### Exercise instructions:
Take the lines below between the one holding "ATOM 181 C CA" and the one holding "ATOM 227 C CA", inclusive, and copy them exactly. Add nothing.
——————
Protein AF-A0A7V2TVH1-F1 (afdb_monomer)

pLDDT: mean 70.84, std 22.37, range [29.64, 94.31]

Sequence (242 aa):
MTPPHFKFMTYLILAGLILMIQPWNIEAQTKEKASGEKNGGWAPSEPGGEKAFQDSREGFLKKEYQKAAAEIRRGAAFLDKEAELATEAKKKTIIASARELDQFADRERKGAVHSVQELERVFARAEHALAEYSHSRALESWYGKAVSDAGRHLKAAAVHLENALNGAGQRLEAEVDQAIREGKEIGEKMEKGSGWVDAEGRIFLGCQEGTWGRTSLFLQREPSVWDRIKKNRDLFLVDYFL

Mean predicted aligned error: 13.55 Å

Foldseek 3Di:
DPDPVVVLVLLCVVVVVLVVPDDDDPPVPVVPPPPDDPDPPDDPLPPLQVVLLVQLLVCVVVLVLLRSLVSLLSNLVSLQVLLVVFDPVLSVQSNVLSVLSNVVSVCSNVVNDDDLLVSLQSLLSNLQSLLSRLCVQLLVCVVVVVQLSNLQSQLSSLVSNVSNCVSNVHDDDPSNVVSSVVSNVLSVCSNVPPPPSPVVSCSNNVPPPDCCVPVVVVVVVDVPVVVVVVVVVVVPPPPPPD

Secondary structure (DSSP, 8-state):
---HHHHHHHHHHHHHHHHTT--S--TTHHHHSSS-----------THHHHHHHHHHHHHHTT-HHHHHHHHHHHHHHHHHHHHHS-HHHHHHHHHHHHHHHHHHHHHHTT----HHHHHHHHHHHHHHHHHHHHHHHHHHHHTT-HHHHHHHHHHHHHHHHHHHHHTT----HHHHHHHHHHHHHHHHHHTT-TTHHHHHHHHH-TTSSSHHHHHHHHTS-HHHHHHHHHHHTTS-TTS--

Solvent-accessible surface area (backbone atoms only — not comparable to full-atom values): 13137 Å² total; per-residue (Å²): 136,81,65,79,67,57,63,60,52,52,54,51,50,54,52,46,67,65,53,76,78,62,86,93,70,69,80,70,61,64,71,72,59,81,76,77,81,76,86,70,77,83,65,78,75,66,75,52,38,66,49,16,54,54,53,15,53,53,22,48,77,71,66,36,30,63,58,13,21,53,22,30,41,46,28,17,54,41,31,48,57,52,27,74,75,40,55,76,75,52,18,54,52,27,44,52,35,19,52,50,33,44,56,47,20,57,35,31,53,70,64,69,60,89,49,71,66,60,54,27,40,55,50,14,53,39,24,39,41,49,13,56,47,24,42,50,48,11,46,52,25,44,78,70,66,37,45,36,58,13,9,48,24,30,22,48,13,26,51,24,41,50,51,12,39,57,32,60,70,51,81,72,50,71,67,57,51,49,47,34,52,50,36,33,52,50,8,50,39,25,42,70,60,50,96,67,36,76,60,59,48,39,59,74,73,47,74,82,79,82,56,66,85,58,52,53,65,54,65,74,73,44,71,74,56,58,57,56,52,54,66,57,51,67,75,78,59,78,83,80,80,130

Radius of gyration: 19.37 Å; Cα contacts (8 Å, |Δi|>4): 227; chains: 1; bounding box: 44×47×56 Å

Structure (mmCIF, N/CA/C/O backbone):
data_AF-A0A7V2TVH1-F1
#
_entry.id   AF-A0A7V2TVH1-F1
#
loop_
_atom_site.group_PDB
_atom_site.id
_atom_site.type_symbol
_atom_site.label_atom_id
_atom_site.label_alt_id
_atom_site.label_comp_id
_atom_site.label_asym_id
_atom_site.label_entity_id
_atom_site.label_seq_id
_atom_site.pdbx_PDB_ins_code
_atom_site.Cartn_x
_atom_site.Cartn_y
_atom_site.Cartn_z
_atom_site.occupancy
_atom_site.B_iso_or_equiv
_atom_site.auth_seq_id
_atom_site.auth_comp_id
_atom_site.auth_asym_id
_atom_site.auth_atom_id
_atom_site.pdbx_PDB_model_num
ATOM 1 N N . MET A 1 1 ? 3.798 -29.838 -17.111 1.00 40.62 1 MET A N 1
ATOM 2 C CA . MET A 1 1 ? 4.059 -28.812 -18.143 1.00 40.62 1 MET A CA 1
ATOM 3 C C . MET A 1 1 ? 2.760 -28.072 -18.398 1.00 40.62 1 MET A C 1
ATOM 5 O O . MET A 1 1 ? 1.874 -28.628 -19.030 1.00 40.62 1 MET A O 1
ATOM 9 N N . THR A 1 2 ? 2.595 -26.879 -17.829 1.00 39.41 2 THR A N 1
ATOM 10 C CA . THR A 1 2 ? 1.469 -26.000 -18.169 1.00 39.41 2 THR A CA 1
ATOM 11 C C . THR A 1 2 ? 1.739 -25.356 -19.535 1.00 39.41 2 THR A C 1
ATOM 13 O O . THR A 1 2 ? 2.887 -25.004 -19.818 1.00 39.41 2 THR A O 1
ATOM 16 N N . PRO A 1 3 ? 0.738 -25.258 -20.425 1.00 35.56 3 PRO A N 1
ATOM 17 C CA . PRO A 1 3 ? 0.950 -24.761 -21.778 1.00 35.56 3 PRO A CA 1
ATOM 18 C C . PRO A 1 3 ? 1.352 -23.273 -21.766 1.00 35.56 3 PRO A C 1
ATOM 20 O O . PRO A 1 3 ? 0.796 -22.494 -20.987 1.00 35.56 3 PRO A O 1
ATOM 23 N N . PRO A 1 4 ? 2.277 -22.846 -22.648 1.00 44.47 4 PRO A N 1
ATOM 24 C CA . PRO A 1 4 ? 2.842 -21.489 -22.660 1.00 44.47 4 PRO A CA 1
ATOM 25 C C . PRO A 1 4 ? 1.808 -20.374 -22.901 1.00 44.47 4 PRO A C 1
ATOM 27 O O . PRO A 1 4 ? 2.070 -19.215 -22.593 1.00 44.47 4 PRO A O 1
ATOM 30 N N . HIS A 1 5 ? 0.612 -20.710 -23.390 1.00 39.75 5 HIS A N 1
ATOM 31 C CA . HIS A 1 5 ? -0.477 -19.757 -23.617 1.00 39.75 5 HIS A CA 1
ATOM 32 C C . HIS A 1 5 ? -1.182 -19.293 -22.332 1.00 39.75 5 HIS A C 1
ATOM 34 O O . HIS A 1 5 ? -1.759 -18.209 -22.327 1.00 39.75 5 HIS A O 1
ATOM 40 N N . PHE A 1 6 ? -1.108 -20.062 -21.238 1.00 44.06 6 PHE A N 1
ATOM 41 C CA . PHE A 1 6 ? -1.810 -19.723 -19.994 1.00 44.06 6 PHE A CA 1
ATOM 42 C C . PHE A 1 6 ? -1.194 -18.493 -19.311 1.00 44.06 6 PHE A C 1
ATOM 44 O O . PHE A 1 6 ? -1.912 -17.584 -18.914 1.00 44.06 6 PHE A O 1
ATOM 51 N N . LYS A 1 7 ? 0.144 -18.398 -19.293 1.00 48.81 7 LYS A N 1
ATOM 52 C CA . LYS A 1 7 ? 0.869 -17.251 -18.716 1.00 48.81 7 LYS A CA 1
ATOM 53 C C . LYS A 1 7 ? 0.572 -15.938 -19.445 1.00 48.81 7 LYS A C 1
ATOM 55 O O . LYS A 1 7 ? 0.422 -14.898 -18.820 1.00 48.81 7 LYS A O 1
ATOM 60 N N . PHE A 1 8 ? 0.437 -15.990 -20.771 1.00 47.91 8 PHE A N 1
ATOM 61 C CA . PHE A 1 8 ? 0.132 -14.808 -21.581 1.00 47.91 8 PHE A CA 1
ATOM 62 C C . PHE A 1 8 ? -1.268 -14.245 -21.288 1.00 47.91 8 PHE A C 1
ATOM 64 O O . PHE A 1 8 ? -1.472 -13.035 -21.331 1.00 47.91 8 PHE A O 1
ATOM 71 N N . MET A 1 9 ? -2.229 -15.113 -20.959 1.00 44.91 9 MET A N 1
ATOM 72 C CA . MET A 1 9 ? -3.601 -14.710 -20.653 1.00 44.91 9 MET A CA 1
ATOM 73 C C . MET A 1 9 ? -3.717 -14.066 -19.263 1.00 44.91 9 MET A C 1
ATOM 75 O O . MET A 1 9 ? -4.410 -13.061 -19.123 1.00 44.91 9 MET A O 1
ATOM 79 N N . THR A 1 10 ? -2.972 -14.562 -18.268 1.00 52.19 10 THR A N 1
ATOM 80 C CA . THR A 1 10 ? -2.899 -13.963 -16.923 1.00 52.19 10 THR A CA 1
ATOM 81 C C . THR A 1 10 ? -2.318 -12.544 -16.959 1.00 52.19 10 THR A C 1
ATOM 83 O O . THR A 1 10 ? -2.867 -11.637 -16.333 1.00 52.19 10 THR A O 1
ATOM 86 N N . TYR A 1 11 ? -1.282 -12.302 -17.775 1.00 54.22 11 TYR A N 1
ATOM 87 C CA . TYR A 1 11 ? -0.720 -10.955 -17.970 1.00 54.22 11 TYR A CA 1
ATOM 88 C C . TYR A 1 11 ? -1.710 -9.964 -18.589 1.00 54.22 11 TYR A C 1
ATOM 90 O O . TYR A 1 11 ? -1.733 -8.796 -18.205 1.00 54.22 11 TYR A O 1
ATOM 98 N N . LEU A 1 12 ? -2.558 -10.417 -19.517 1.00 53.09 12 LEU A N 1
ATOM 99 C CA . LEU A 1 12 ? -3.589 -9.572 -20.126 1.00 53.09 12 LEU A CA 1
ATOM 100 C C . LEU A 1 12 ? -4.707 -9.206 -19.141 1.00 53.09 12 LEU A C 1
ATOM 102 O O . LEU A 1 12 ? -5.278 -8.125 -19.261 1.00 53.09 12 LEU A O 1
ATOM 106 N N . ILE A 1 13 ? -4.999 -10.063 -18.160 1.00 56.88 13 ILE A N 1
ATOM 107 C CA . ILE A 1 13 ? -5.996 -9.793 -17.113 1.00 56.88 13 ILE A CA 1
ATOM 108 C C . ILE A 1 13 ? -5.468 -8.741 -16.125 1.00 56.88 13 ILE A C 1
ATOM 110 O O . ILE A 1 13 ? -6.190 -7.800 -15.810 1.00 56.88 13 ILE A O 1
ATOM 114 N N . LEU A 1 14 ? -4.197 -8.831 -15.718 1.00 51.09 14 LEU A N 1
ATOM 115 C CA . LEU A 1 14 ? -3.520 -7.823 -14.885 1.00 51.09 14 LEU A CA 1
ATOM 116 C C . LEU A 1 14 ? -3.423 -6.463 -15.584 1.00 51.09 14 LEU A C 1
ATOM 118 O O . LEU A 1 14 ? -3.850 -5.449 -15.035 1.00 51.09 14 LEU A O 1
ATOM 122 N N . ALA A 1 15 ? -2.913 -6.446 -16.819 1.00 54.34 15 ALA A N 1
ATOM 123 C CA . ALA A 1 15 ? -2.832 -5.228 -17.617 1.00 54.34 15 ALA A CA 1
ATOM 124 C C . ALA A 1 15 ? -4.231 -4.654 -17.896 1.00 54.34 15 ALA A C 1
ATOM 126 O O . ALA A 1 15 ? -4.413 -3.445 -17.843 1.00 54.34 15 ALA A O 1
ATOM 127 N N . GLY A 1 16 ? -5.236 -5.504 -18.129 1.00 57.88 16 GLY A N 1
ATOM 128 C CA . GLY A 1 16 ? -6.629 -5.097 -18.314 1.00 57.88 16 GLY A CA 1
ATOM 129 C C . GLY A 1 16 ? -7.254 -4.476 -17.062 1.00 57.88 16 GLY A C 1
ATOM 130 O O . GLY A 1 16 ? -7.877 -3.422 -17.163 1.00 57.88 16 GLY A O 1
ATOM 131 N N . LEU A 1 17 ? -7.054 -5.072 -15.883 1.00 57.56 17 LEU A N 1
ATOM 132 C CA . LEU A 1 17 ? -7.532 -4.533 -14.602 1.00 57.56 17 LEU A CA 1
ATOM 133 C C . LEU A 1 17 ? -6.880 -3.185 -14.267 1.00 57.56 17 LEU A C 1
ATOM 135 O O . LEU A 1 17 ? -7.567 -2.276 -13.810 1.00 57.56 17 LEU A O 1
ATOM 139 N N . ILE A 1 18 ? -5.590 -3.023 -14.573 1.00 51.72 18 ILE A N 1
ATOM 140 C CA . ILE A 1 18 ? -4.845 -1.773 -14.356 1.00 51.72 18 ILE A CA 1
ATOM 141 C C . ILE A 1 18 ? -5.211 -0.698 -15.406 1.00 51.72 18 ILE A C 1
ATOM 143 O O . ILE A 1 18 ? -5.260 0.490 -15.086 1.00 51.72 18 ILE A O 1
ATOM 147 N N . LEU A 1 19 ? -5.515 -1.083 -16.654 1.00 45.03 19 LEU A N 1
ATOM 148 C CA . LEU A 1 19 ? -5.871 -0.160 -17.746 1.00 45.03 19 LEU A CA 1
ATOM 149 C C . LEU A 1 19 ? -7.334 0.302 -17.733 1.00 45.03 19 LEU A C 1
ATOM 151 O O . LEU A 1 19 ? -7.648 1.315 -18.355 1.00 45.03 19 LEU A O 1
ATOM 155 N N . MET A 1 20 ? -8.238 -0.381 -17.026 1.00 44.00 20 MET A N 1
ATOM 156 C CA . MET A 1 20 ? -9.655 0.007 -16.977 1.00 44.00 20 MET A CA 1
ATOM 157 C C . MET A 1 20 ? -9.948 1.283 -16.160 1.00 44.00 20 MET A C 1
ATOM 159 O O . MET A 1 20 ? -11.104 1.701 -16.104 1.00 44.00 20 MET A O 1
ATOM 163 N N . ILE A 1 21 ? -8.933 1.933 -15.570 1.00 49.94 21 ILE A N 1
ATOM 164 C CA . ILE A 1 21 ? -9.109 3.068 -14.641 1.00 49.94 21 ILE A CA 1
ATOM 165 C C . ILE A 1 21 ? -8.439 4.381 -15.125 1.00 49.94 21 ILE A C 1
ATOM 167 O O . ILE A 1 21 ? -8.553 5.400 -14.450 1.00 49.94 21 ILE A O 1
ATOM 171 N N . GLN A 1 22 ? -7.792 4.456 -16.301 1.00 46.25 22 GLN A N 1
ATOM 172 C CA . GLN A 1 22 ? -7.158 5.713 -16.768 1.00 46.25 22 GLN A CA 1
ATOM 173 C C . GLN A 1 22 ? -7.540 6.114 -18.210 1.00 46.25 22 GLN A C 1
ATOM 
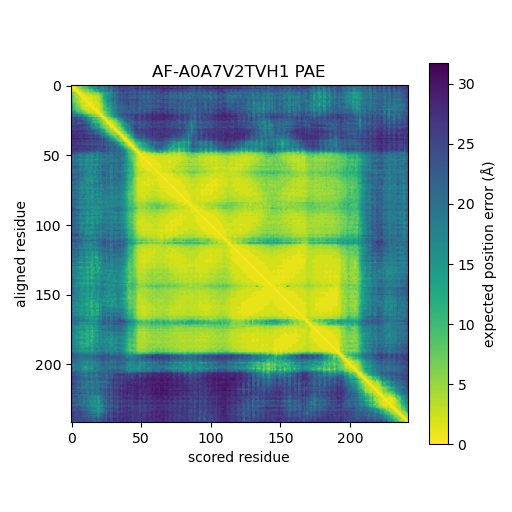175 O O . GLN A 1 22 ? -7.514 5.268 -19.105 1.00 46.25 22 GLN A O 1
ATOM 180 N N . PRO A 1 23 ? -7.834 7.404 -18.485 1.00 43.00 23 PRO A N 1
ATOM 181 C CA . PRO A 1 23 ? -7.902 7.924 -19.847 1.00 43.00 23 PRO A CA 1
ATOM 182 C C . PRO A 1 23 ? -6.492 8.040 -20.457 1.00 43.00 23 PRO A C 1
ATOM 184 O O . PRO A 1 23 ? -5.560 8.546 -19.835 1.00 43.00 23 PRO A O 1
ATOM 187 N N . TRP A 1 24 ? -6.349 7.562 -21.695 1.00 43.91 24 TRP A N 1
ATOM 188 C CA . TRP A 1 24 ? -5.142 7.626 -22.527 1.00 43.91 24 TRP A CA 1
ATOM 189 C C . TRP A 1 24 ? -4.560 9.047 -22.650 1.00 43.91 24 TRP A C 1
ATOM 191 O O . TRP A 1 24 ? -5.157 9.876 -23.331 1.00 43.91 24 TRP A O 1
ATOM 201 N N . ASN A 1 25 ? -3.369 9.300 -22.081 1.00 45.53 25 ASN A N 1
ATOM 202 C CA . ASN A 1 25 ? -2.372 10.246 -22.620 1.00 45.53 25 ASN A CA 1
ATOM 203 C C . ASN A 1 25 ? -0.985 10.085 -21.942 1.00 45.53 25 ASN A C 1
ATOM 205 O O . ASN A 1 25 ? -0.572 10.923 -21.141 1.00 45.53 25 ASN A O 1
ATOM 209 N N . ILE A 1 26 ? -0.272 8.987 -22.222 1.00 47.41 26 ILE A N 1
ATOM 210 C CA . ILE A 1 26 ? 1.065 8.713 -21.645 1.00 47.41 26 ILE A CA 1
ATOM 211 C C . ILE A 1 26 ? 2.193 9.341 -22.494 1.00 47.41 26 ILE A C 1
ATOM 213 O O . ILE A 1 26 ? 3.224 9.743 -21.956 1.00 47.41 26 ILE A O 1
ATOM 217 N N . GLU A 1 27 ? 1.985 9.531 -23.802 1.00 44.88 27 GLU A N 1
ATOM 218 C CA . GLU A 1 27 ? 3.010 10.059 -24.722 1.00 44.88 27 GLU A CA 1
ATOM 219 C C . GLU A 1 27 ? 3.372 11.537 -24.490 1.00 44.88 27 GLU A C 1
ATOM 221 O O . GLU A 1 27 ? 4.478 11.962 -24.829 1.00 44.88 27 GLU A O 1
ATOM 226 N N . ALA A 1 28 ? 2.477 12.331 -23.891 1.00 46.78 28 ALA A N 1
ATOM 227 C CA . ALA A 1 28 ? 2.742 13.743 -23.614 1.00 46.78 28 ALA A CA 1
——————
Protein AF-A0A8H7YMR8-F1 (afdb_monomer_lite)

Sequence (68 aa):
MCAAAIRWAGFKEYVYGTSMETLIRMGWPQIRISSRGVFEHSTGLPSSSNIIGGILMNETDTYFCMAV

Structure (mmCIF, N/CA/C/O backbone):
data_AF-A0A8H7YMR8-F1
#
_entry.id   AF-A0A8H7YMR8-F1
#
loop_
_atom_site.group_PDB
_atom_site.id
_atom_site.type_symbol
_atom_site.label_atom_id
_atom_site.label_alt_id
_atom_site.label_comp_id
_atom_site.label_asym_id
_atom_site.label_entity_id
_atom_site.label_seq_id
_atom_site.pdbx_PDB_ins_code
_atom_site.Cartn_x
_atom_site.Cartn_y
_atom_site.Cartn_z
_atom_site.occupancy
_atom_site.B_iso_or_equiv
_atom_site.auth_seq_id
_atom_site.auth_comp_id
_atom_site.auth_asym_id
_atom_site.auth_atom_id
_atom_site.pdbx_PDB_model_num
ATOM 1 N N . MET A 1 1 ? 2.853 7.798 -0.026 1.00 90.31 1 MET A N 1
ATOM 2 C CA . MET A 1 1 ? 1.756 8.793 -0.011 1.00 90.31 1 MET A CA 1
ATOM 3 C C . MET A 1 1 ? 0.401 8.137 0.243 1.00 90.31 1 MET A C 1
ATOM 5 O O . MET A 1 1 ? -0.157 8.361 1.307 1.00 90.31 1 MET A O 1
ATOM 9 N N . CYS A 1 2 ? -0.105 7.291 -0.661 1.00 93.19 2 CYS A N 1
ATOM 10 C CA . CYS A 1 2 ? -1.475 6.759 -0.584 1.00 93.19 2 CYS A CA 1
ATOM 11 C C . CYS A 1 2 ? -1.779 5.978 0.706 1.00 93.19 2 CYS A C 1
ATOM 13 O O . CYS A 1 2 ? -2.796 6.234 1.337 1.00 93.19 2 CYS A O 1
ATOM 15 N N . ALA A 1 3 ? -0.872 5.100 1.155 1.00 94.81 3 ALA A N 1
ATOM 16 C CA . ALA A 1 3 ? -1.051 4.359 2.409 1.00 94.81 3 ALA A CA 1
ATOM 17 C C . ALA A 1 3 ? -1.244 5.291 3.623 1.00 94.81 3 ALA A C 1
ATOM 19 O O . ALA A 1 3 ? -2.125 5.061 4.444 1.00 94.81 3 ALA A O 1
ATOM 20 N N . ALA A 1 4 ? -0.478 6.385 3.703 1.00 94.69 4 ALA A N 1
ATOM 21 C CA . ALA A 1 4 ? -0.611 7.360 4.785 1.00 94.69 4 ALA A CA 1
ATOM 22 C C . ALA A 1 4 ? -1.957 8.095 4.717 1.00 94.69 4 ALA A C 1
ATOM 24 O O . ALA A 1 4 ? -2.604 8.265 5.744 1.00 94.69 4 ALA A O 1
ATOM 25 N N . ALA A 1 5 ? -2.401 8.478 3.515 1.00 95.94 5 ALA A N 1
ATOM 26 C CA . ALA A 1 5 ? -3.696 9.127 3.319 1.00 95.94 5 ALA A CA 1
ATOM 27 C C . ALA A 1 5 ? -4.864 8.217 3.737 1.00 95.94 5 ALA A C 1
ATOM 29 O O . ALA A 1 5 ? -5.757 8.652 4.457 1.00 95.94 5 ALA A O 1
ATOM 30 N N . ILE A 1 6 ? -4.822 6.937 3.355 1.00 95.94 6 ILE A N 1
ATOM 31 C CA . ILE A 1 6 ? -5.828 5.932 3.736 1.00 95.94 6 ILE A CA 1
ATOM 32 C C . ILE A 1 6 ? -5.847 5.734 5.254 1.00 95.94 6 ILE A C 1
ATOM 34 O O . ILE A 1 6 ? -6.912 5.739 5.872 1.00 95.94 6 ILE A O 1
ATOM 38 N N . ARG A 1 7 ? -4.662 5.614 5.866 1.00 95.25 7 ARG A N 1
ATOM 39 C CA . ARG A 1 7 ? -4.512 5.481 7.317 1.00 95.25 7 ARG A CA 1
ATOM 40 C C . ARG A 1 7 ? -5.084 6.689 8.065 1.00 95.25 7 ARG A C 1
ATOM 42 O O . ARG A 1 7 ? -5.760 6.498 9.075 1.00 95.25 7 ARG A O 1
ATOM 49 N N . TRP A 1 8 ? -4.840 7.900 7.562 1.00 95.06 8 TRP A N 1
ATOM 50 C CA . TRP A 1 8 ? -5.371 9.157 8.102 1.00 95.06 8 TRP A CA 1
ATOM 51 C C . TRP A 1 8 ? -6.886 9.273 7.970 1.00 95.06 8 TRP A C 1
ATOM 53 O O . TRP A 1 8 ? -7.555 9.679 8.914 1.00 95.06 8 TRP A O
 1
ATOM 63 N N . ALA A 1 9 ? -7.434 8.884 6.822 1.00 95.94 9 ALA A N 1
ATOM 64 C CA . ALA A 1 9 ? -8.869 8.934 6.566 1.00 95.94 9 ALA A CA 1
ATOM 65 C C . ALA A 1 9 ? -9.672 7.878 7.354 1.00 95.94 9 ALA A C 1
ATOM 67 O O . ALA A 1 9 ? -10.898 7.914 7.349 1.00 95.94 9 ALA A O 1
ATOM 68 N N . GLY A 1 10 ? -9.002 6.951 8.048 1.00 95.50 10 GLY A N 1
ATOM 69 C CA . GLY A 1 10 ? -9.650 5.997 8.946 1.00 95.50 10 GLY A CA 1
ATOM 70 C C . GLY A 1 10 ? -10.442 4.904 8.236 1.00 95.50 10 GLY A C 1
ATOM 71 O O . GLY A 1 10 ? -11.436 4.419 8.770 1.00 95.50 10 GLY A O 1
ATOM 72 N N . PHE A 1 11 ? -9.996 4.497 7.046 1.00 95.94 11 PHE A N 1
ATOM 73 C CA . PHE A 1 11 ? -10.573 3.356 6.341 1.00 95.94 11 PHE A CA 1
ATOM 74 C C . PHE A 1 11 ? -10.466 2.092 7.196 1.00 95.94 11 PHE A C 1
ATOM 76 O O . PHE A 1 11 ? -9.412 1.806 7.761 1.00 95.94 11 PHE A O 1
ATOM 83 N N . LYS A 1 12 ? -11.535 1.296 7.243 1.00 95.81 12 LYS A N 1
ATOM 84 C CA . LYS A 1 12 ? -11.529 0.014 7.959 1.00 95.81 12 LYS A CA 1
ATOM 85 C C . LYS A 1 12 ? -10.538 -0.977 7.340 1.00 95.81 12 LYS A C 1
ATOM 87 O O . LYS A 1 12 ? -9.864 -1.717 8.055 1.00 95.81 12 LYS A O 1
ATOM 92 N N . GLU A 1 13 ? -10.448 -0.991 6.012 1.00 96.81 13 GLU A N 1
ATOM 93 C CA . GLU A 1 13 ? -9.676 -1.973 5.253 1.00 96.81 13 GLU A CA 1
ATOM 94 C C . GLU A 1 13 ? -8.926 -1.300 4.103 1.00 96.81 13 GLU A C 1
——————
### Your response:
ATOM 181 C CA . PRO A 1 23 ? -7.902 7.924 -19.847 1.00 43.00 23 PRO A CA 1
ATOM 182 C C . PRO A 1 23 ? -6.492 8.040 -20.457 1.00 43.00 23 PRO A C 1
ATOM 184 O O . PRO A 1 23 ? -5.560 8.546 -19.835 1.00 43.00 23 PRO A O 1
ATOM 187 N N . TRP A 1 24 ? -6.349 7.562 -21.695 1.00 43.91 24 TRP A N 1
ATOM 188 C CA . TRP A 1 24 ? -5.142 7.626 -22.527 1.00 43.91 24 TRP A CA 1
ATOM 189 C C . TRP A 1 24 ? -4.560 9.047 -22.650 1.00 43.91 24 TRP A C 1
ATOM 191 O O . TRP A 1 24 ? -5.157 9.876 -23.331 1.00 43.91 24 TRP A O 1
ATOM 201 N N . ASN A 1 25 ? -3.369 9.300 -22.081 1.00 45.53 25 ASN A N 1
ATOM 202 C CA . ASN A 1 25 ? -2.372 10.246 -22.620 1.00 45.53 25 ASN A CA 1
ATOM 203 C C . ASN A 1 25 ? -0.985 10.085 -21.942 1.00 45.53 25 ASN A C 1
ATOM 205 O O . ASN A 1 25 ? -0.572 10.923 -21.141 1.00 45.53 25 ASN A O 1
ATOM 209 N N . ILE A 1 26 ? -0.272 8.987 -22.222 1.00 47.41 26 ILE A N 1
ATOM 210 C CA . ILE A 1 26 ? 1.065 8.713 -21.645 1.00 47.41 26 ILE A CA 1
ATOM 211 C C . ILE A 1 26 ? 2.193 9.341 -22.494 1.00 47.41 26 ILE A C 1
ATOM 213 O O . ILE A 1 26 ? 3.224 9.743 -21.956 1.00 47.41 26 ILE A O 1
ATOM 217 N N . GLU A 1 27 ? 1.985 9.531 -23.802 1.00 44.88 27 GLU A N 1
ATOM 218 C CA . GLU A 1 27 ? 3.010 10.059 -24.722 1.00 44.88 27 GLU A CA 1
ATOM 219 C C . GLU A 1 27 ? 3.372 11.537 -24.490 1.00 44.88 27 GLU A C 1
ATOM 221 O O . GLU A 1 27 ? 4.478 11.962 -24.829 1.00 44.88 27 GLU A O 1
ATOM 226 N N . ALA A 1 28 ? 2.477 12.331 -23.891 1.00 46.78 28 ALA A N 1
ATOM 227 C CA . ALA A 1 28 ? 2.742 13.743 -23.614 1.00 46.78 28 ALA A CA 1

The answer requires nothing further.